Bayes’ Theorem works but may lead to mechanical application without stimulating more intuition about conditional thinking. With more experience, P(H|I) could be computed as follows. Given information from the guard, only two outcomes are possible: (Mark, Matthew), (Mark, Luke). The total probability shrinks from 1 to 2/3. Now between these two outcomes, the guard can only reveal Mark or Luke. Consider the case of the guard revealing Mark. Since there are two Marks to one Luke, the guard reveals Mark with probability 2/3, after which, only Matthew or Luke could die, each with probability 1/2. Now consider the other case, where the guard reveals Luke. This occurs with probability 1/3, after which, only Mark or Matthew could die. But there are two Marks to one Matthew, so the probability of Matthew dying is 1/3. Putting these together we have {(2/3)(1/2) + (1/3)(1/3)} / (2/3) = 2/3.

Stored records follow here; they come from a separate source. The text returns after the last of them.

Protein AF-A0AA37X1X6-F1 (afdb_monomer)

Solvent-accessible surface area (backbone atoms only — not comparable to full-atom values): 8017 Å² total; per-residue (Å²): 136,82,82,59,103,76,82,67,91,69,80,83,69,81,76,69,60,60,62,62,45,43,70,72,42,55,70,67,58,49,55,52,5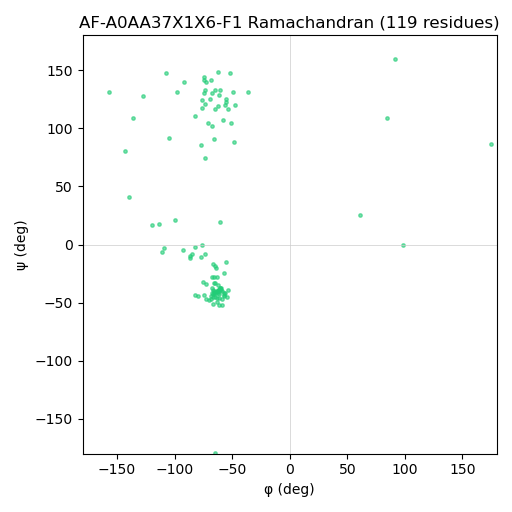6,75,69,47,94,61,97,72,52,45,67,59,48,51,54,51,47,57,51,27,46,66,75,36,76,77,41,66,66,55,22,52,54,51,52,49,53,52,49,52,57,49,51,53,53,48,40,27,69,77,69,31,76,71,43,80,64,72,78,58,93,80,65,78,90,70,77,86,74,77,82,82,75,63,74,80,74,70,72,80,82,82,84,88,87,81,88,84,136

Organism: NCBI:txid1756042

Foldseek 3Di:
DDDDPPPDPDDDDDPPPQVVLQVPDDPLLNVLCVVAPDPDGSVVSNVLQVVQCVVVVNDSVSSSVSVVVVSVVVCLVVCCVPVNNCPPPDPPPDDPPDDDDDDDDPPVVVPPPPPPDDDDD

Structure (mmCIF, N/CA/C/O backbone):
data_AF-A0AA37X1X6-F1
#
_entry.id   AF-A0AA37X1X6-F1
#
loop_
_atom_site.group_PDB
_atom_site.id
_atom_site.type_symbol
_atom_site.label_atom_id
_atom_site.label_alt_id
_atom_site.label_comp_id
_atom_site.label_asym_id
_atom_site.label_entity_id
_atom_site.label_seq_id
_atom_site.pdbx_PDB_ins_code
_atom_site.Cartn_x
_atom_site.Cartn_y
_atom_site.Cartn_z
_atom_site.occupancy
_atom_site.B_iso_or_equiv
_atom_site.auth_seq_id
_atom_site.auth_comp_id
_atom_site.auth_asym_id
_atom_site.auth_atom_id
_atom_site.pdbx_PDB_model_num
ATOM 1 N N . MET A 1 1 ? 13.354 -28.019 36.027 1.00 44.25 1 MET A N 1
ATOM 2 C CA . MET A 1 1 ? 12.087 -27.572 35.408 1.00 44.25 1 MET A CA 1
ATOM 3 C C . MET A 1 1 ? 12.443 -26.766 34.170 1.00 44.25 1 MET A C 1
ATOM 5 O O . MET A 1 1 ? 12.857 -25.622 34.297 1.00 44.25 1 MET A O 1
ATOM 9 N N . SER A 1 2 ? 12.426 -27.393 32.995 1.00 46.25 2 SER A N 1
ATOM 10 C CA . SER A 1 2 ? 12.881 -26.763 31.751 1.00 46.25 2 SER A CA 1
ATOM 11 C C . SER A 1 2 ? 11.827 -25.776 31.254 1.00 46.25 2 SER A C 1
ATOM 13 O O . SER A 1 2 ? 10.698 -26.173 30.971 1.00 46.25 2 SER A O 1
ATOM 15 N N . ALA A 1 3 ? 12.175 -24.491 31.178 1.00 56.47 3 ALA A N 1
ATOM 16 C CA . ALA A 1 3 ? 11.317 -23.487 30.564 1.00 56.47 3 ALA A CA 1
ATOM 17 C C . ALA A 1 3 ? 11.135 -23.844 29.080 1.00 56.47 3 ALA A C 1
ATOM 19 O O . ALA A 1 3 ? 12.111 -23.962 28.341 1.00 56.47 3 ALA A O 1
ATOM 20 N N . GLY A 1 4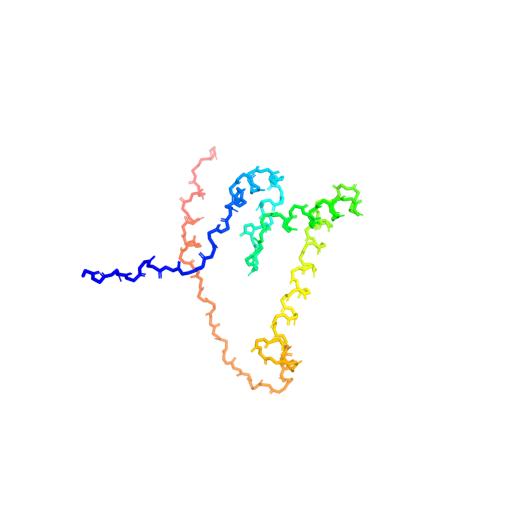 ? 9.888 -24.091 28.673 1.00 56.75 4 GLY A N 1
ATOM 21 C CA . GLY A 1 4 ? 9.542 -24.454 27.301 1.00 56.75 4 GLY A CA 1
ATOM 22 C C . GLY A 1 4 ? 9.833 -23.339 26.291 1.00 56.75 4 GLY A C 1
ATOM 23 O O . GLY A 1 4 ? 10.268 -22.244 26.645 1.00 56.75 4 GLY A O 1
ATOM 24 N N . ASN A 1 5 ? 9.522 -23.623 25.024 1.00 64.94 5 ASN A N 1
ATOM 25 C CA . ASN A 1 5 ? 9.792 -22.841 23.803 1.00 64.94 5 ASN A CA 1
ATOM 26 C C . ASN A 1 5 ? 9.154 -21.418 23.746 1.00 64.94 5 ASN A C 1
ATOM 28 O O . ASN A 1 5 ? 8.963 -20.854 22.675 1.00 64.94 5 ASN A O 1
ATOM 32 N N . LEU A 1 6 ? 8.774 -20.849 24.895 1.00 61.06 6 LEU A N 1
ATOM 33 C CA . LEU A 1 6 ? 8.159 -19.530 25.082 1.00 61.06 6 LEU A CA 1
ATOM 34 C C . LEU A 1 6 ? 9.083 -18.528 25.797 1.00 61.06 6 LEU A C 1
ATOM 36 O O . LEU A 1 6 ? 8.741 -17.350 25.908 1.00 61.06 6 LEU A O 1
ATOM 40 N N . ALA A 1 7 ? 10.252 -18.962 26.277 1.00 64.88 7 ALA A N 1
ATOM 41 C CA . ALA A 1 7 ? 11.264 -18.070 26.830 1.00 64.88 7 ALA A CA 1
ATOM 42 C C . ALA A 1 7 ? 12.020 -17.365 25.690 1.00 64.88 7 ALA A C 1
ATOM 44 O O . ALA A 1 7 ? 13.061 -17.829 25.235 1.00 64.88 7 ALA A O 1
ATOM 45 N N . THR A 1 8 ? 11.483 -16.248 25.197 1.00 68.50 8 THR A N 1
ATOM 46 C CA . THR A 1 8 ? 12.193 -15.389 24.240 1.00 68.50 8 THR A CA 1
ATOM 47 C C . THR A 1 8 ? 12.844 -14.209 24.959 1.00 68.50 8 THR A C 1
ATOM 49 O O . THR A 1 8 ? 12.205 -13.520 25.752 1.00 68.50 8 THR A O 1
ATOM 52 N N . SER A 1 9 ? 14.123 -13.961 24.671 1.00 69.50 9 SER A N 1
ATOM 53 C CA . SER A 1 9 ? 14.874 -12.786 25.140 1.00 69.50 9 SER A CA 1
ATOM 54 C C . SER A 1 9 ? 14.518 -11.506 24.373 1.00 69.50 9 SER A C 1
ATOM 56 O O . SER A 1 9 ? 15.058 -10.433 24.654 1.00 69.50 9 SER A O 1
ATOM 58 N N . LEU A 1 10 ? 13.610 -11.595 23.396 1.00 70.12 10 LEU A N 1
ATOM 59 C CA . LEU A 1 10 ? 13.177 -10.458 22.599 1.00 70.12 10 LEU A CA 1
ATOM 60 C C . LEU A 1 10 ? 12.355 -9.487 23.452 1.00 70.12 10 LEU A C 1
ATOM 62 O O . LEU A 1 10 ? 11.337 -9.845 24.049 1.00 70.12 10 LEU A O 1
ATOM 66 N N . ARG A 1 11 ? 12.786 -8.220 23.476 1.00 54.41 11 ARG A N 1
ATOM 67 C CA . ARG A 1 11 ? 12.047 -7.128 24.121 1.00 54.41 11 ARG A CA 1
ATOM 68 C C . ARG A 1 11 ? 10.637 -7.062 23.545 1.00 54.41 11 ARG A C 1
ATOM 70 O O . ARG A 1 11 ? 10.447 -6.854 22.347 1.00 54.41 11 ARG A O 1
ATOM 77 N N . ARG A 1 12 ? 9.641 -7.182 24.421 1.00 60.38 12 ARG A N 1
ATOM 78 C CA . ARG A 1 12 ? 8.239 -6.961 24.074 1.00 60.38 12 ARG A CA 1
ATOM 79 C C . ARG A 1 12 ? 8.070 -5.474 23.751 1.00 60.38 12 ARG A C 1
ATOM 81 O O . ARG A 1 12 ? 8.068 -4.641 24.652 1.00 60.38 12 ARG A O 1
ATOM 88 N N . SER A 1 13 ? 7.999 -5.140 22.466 1.00 61.34 13 SER A N 1
ATOM 89 C CA . SER A 1 13 ? 7.690 -3.775 22.039 1.00 61.34 13 SER A CA 1
ATOM 90 C C . SER A 1 13 ? 6.257 -3.438 22.472 1.00 61.34 13 SER A C 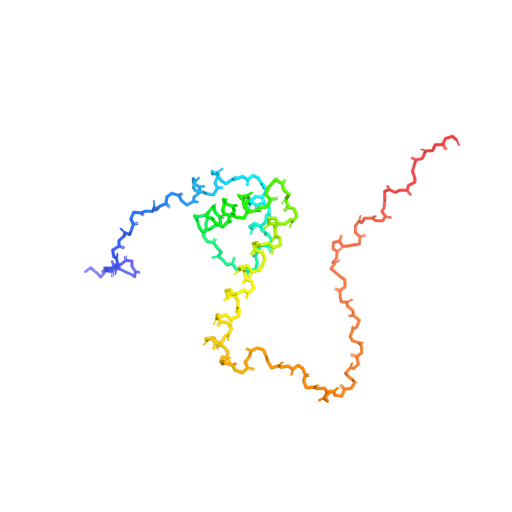1
ATOM 92 O O . SER A 1 13 ? 5.372 -4.280 22.261 1.00 61.34 13 SER A O 1
ATOM 94 N N . PRO A 1 14 ? 5.989 -2.267 23.084 1.00 61.47 14 PRO A N 1
ATOM 95 C CA . PRO A 1 14 ? 4.620 -1.827 23.320 1.00 61.47 14 PRO A CA 1
ATOM 96 C C . PRO A 1 14 ? 3.905 -1.813 21.970 1.00 61.47 14 PRO A C 1
ATOM 98 O O . PRO A 1 14 ? 4.366 -1.178 21.020 1.00 61.47 14 PRO A O 1
ATOM 101 N N . ARG A 1 15 ? 2.829 -2.598 21.855 1.00 61.97 15 ARG A N 1
ATOM 102 C CA . ARG A 1 15 ? 2.042 -2.684 20.625 1.00 61.97 15 ARG A CA 1
ATOM 103 C C . ARG A 1 15 ? 1.554 -1.272 20.313 1.00 61.97 15 ARG A C 1
ATOM 105 O O . ARG A 1 15 ? 0.695 -0.757 21.017 1.00 61.97 15 ARG A O 1
ATOM 112 N N . SER A 1 16 ? 2.124 -0.637 19.290 1.00 63.66 16 SER A N 1
ATOM 113 C CA . SER A 1 16 ? 1.464 0.492 18.652 1.00 63.66 16 SER A CA 1
ATOM 114 C C . SER A 1 16 ? 0.096 -0.014 18.223 1.00 63.66 16 SER A C 1
ATOM 116 O O . SER A 1 16 ? -0.001 -1.076 17.601 1.00 63.66 16 SER A O 1
ATOM 118 N N . ASP A 1 17 ? -0.946 0.682 18.661 1.00 76.06 17 ASP A N 1
ATOM 119 C CA . ASP A 1 17 ? -2.318 0.206 18.569 1.00 76.06 17 ASP A CA 1
ATOM 120 C C . ASP A 1 17 ? -2.727 0.119 17.092 1.00 76.06 17 ASP A C 1
ATOM 122 O O . ASP A 1 17 ? -3.074 1.097 16.429 1.00 76.06 17 ASP A O 1
ATOM 126 N N . THR A 1 18 ? -2.494 -1.056 16.513 1.00 79.25 18 THR A N 1
ATOM 127 C CA . THR A 1 18 ? -2.383 -1.244 15.062 1.00 79.25 18 THR A CA 1
ATOM 128 C C . THR A 1 18 ? -3.762 -1.199 14.429 1.00 79.25 18 THR A C 1
ATOM 130 O O . THR A 1 18 ? -3.908 -0.693 13.318 1.00 79.25 18 THR A O 1
ATOM 133 N N . MET A 1 19 ? -4.765 -1.674 15.176 1.00 86.94 19 MET A N 1
ATOM 134 C CA . MET A 1 19 ? -6.172 -1.550 14.821 1.00 86.94 19 MET A CA 1
ATOM 135 C C . MET A 1 19 ? -6.634 -0.105 14.936 1.00 86.94 19 MET A C 1
ATOM 137 O O . MET A 1 19 ? -7.126 0.422 13.949 1.00 86.94 19 MET A O 1
ATOM 141 N N . GLN A 1 20 ? -6.334 0.593 16.036 1.00 88.06 20 GLN A N 1
ATOM 142 C CA . GLN A 1 20 ? -6.687 2.012 16.170 1.00 88.06 20 GLN A CA 1
ATOM 143 C C . GLN A 1 20 ? -6.108 2.866 15.029 1.00 88.06 20 GLN A C 1
ATOM 145 O O . GLN A 1 20 ? -6.793 3.720 14.470 1.00 88.06 20 GLN A O 1
ATOM 150 N N . ALA A 1 21 ? -4.857 2.614 14.632 1.00 88.75 21 ALA A N 1
ATOM 151 C CA . ALA A 1 21 ? -4.238 3.314 13.510 1.00 88.75 21 ALA A CA 1
ATOM 152 C C . ALA A 1 21 ? -4.910 3.005 12.162 1.00 88.75 21 ALA A C 1
ATOM 154 O O . ALA A 1 21 ? -4.918 3.863 11.281 1.00 88.75 21 ALA A O 1
ATOM 155 N N . TYR A 1 22 ? -5.428 1.789 11.984 1.00 90.88 22 TYR A N 1
ATOM 156 C CA . TYR A 1 22 ? -6.181 1.399 10.796 1.00 90.88 22 TYR A CA 1
ATOM 157 C C . TYR A 1 22 ? -7.583 2.015 10.797 1.00 90.88 22 TYR A C 1
ATOM 159 O O . TYR A 1 22 ? -8.008 2.560 9.781 1.00 90.88 22 TYR A O 1
ATOM 167 N N . ASP A 1 23 ? -8.272 1.994 11.934 1.00 93.00 23 ASP A N 1
ATOM 168 C CA . ASP A 1 23 ? -9.625 2.528 12.092 1.00 93.00 23 ASP A CA 1
ATOM 169 C C . ASP A 1 23 ? -9.667 4.055 11.951 1.00 93.00 23 ASP A C 1
ATOM 171 O O . ASP A 1 23 ? -10.654 4.608 11.471 1.00 93.00 23 ASP A O 1
ATOM 175 N N . ALA A 1 24 ? -8.563 4.738 12.273 1.00 92.38 24 ALA A N 1
ATOM 176 C CA . ALA A 1 24 ? -8.389 6.171 12.046 1.00 92.38 24 ALA A CA 1
ATOM 177 C C . ALA A 1 24 ? -8.164 6.555 10.566 1.00 92.38 24 ALA A C 1
ATOM 179 O O . ALA A 1 24 ? -8.119 7.745 10.244 1.00 92.38 24 ALA A O 1
ATOM 180 N N . LEU A 1 25 ? -7.982 5.591 9.652 1.00 94.75 25 LEU A N 1
ATOM 181 C CA . LEU A 1 25 ? -7.787 5.889 8.232 1.00 94.75 25 LEU A CA 1
ATOM 182 C C . LEU A 1 25 ? -9.102 6.322 7.555 1.00 94.75 25 LEU A C 1
ATOM 184 O O . LEU A 1 25 ? -10.144 5.683 7.755 1.00 94.75 25 LEU A O 1
ATOM 188 N N . PRO A 1 26 ? -9.045 7.313 6.640 1.00 95.00 26 PRO A N 1
ATOM 189 C CA . PRO A 1 26 ? -10.156 7.629 5.744 1.00 95.00 26 PRO A CA 1
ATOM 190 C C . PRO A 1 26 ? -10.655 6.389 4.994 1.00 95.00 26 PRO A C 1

Things may be clearer with the help of the figure below. Maybe this is the “common sense” that Maynard Smith talked about.

Very nice. Just that I am uninterested in the theorem. I just use my own “calculation”

It’s good to develop an intuition for conditional probabilities. I guess the theorem helps in more mundane tasks and also provides a general framework to look at conditional probabilities.